Table-Valued Functions
rt_facets(doc)
Returns one row per feature in the document. Use this to query or join on the full facet structure.
| Column | Type | Description |
|---|---|---|
byte_start | INTEGER | Start of the byte range (inclusive) |
byte_end | INTEGER | End of the byte range (exclusive) |
type_id | TEXT | Feature $type field |
name | TEXT | Feature name from data["name"], or NULL |
data | TEXT | Full feature data as a JSON string |
rt_blocks(doc)
Returns one row per block feature in the document. Block detection uses the presence of a "parents" key in the feature data. Blocks are returned in document order.
| Column | Type | Description |
|---|---|---|
block_index | INTEGER | Zero-based position in the document |
name | TEXT | Block name (e.g. paragraph, heading) |
attrs | TEXT | Block attributes as a JSON object |
parents | TEXT | Parent chain as a JSON array of strings |
text | TEXT | Plain text content of this block |
Examples
Count documents that contain bold text
SELECT COUNT(*)
FROM articles
WHERE rt_has_mark(doc, 'org.relationaltext.facet', 'bold');Find all links in a corpus
SELECT
articles.id,
articles.title,
json_extract(f.data, '$.url') AS url,
substr(rt_text(articles.doc), f.byte_start + 1, f.byte_end - f.byte_start) AS link_text
FROM articles, rt_facets(articles.doc) AS f
WHERE f.name = 'link'
ORDER BY articles.id;Extract the first heading from each document
SELECT
articles.id,
b.text AS heading
FROM articles
JOIN rt_blocks(articles.doc) AS b
ON b.name = 'heading'
AND b.block_index = (
SELECT MIN(b2.block_index)
FROM rt_blocks(articles.doc) AS b2
WHERE b2.name = 'heading'
)
ORDER BY articles.id;Apply a lens to every document in a table
UPDATE articles
SET doc = rt_apply_lens(
doc,
json('{
"$type": "org.relationaltext.lens",
"id": "migrate-to-rt",
"source": "org.commonmark.facet",
"target": "org.relationaltext.facet",
"rules": [],
"invertible": true
}')
);For non-trivial lenses, store the lens JSON in a separate table or application variable and pass it as a bound parameter rather than inlining it.

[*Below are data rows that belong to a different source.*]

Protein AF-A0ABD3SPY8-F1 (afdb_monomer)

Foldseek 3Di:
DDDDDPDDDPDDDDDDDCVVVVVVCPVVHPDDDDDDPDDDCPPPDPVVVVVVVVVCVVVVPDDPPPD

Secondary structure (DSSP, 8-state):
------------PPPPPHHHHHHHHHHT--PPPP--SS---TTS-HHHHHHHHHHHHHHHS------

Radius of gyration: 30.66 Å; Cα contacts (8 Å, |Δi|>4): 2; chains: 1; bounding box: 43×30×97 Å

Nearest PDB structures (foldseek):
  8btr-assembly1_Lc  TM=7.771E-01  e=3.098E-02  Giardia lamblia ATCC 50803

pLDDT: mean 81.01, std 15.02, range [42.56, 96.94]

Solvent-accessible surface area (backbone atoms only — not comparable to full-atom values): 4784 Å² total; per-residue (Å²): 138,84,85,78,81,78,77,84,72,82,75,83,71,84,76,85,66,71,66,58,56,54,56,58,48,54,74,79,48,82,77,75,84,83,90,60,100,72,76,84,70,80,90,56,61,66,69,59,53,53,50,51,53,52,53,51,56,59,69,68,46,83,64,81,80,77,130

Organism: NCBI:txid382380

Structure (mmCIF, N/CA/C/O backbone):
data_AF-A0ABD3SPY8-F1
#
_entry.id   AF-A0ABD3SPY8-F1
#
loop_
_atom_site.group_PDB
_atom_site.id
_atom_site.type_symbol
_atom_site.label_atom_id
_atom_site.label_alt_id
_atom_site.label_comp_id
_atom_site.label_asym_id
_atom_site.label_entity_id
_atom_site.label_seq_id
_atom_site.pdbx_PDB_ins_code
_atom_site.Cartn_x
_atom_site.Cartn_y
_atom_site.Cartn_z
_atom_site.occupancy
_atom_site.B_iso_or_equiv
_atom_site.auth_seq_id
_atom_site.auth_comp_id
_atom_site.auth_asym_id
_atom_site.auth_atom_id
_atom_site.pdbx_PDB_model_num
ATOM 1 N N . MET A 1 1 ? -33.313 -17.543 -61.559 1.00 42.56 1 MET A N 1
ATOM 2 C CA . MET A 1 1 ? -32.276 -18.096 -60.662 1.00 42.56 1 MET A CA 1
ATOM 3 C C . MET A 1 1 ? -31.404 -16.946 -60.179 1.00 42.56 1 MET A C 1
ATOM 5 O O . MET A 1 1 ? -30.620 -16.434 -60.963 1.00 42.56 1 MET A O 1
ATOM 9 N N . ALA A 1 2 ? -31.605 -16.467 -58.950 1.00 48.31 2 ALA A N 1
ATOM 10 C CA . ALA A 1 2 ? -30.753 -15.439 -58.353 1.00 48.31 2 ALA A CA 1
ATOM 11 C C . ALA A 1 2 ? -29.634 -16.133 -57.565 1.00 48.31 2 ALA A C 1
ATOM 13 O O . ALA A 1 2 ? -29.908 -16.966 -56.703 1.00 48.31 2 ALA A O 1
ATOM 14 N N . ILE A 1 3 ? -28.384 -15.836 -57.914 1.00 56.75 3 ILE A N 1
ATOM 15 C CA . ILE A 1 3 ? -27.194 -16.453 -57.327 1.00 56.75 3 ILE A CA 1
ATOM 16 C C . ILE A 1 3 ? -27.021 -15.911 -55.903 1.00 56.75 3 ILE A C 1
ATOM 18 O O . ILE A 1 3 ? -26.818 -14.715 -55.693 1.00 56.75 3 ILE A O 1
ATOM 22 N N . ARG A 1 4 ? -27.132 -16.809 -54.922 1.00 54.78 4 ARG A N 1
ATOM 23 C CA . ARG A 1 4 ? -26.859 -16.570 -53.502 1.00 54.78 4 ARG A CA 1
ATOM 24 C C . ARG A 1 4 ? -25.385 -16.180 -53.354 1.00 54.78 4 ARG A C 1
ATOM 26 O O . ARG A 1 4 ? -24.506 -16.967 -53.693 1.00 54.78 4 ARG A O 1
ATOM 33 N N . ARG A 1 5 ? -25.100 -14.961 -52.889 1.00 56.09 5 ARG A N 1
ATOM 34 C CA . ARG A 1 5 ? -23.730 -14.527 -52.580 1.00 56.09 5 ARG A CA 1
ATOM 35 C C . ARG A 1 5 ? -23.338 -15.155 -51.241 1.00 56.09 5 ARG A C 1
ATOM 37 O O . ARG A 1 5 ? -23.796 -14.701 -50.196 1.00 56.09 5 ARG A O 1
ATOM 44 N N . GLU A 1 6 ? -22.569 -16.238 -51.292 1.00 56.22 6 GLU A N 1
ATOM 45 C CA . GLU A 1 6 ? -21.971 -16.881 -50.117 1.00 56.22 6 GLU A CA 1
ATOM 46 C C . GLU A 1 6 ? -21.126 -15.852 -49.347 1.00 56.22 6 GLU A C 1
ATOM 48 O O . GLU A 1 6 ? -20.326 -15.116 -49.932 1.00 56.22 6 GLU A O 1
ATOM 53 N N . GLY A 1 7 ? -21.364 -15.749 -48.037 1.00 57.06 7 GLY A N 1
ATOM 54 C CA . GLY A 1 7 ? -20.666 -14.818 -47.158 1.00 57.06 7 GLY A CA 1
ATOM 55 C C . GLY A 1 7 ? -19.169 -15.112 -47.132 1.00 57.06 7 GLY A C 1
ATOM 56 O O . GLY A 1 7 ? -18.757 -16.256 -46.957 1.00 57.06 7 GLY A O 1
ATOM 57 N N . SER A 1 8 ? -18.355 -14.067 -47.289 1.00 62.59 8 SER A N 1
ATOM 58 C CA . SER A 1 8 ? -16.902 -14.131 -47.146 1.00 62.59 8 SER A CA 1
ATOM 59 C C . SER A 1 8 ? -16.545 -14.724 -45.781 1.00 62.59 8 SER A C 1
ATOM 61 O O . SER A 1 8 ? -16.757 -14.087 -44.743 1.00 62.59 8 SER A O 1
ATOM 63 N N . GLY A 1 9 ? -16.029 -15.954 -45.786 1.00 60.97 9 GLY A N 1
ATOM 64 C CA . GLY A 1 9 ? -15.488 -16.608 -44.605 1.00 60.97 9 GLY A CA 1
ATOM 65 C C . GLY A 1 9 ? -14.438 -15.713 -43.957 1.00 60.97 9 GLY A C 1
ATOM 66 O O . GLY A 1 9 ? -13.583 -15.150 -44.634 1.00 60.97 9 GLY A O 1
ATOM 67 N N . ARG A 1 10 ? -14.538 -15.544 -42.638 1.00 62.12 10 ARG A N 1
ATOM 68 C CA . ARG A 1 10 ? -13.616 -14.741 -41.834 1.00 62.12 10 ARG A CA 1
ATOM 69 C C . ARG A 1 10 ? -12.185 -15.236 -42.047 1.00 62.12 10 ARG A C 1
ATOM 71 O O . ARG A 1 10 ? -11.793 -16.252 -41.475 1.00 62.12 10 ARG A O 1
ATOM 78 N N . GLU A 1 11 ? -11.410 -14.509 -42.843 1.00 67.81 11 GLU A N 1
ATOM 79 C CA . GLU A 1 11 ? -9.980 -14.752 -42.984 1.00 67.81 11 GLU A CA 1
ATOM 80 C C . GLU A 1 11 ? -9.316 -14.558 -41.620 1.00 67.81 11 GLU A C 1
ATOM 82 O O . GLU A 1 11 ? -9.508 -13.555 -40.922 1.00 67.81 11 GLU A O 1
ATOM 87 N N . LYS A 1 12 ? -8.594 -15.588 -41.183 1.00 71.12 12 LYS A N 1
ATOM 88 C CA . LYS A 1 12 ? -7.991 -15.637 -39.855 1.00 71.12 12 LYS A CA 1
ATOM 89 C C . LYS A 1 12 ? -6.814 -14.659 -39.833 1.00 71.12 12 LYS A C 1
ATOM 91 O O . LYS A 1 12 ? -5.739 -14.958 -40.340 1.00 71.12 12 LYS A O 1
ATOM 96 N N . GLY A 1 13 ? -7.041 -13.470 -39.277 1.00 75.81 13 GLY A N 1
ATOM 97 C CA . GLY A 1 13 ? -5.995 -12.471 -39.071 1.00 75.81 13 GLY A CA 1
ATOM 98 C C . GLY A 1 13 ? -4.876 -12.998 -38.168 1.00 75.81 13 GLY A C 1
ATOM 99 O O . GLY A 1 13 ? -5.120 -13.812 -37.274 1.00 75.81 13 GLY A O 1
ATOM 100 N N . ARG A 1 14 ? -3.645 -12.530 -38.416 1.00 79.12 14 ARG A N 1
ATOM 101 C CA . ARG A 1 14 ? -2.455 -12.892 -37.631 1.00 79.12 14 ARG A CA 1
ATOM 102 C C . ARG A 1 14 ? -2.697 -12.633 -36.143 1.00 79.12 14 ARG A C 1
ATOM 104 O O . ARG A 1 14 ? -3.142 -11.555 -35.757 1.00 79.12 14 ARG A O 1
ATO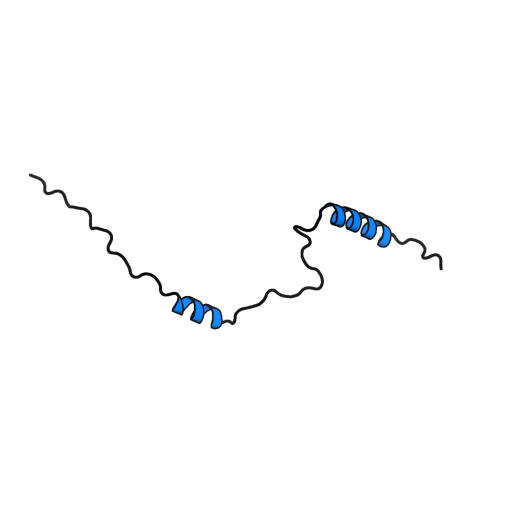M 111 N N . ASN A 1 15 ? -2.383 -13.622 -35.318 1.00 75.56 15 ASN A N 1
ATOM 112 C CA . ASN A 1 15 ? -2.401 -13.516 -33.865 1.00 75.56 15 ASN A CA 1
ATOM 113 C C . ASN A 1 15 ? -1.282 -12.548 -33.435 1.00 75.56 15 ASN A C 1
ATOM 115 O O . ASN A 1 15 ? -0.160 -12.665 -33.931 1.00 75.56 15 ASN A O 1
ATOM 119 N N . SER A 1 16 ? -1.558 -11.604 -32.533 1.00 76.69 16 SER A N 1
ATOM 120 C CA . SER A 1 16 ? -0.525 -10.693 -32.021 1.00 76.69 16 SER A CA 1
ATOM 121 C C . SER A 1 16 ? 0.593 -11.471 -31.301 1.00 76.69 16 SER A C 1
ATOM 123 O O . SER A 1 16 ? 0.281 -12.337 -30.479 1.00 76.69 16 SER A O 1
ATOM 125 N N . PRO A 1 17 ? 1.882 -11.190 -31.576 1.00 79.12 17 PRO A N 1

Join documents with their block structure
SELECT
a.id,
a.title,
b.block_index,
b.name AS block_type,
b.text AS block_text,
b.attrs AS block_attrs
FROM articles AS a, rt_blocks(a.doc) AS b
ORDER BY a.id, b.block_index;This is the standard pattern for shredding a document corpus into its block structure for reporting or migration — each row is one block, and the block_index column lets you reconstruct document order.
Relationship to the WASM SQL Engine
The scalar rt_apply_lens function runs the same lens compiler and SQL execution backend as applyFacetSQL in the TypeScript package. The difference is the host environment: WASM executes inside a JavaScript runtime against an in-memory virtual table; the SQLite extension executes inside SQLite's query engine against a document column. Both paths use the same Rust core.
See SQL Engine for the virtual table schema and the full set of SQL operations supported by applyFacetSQL.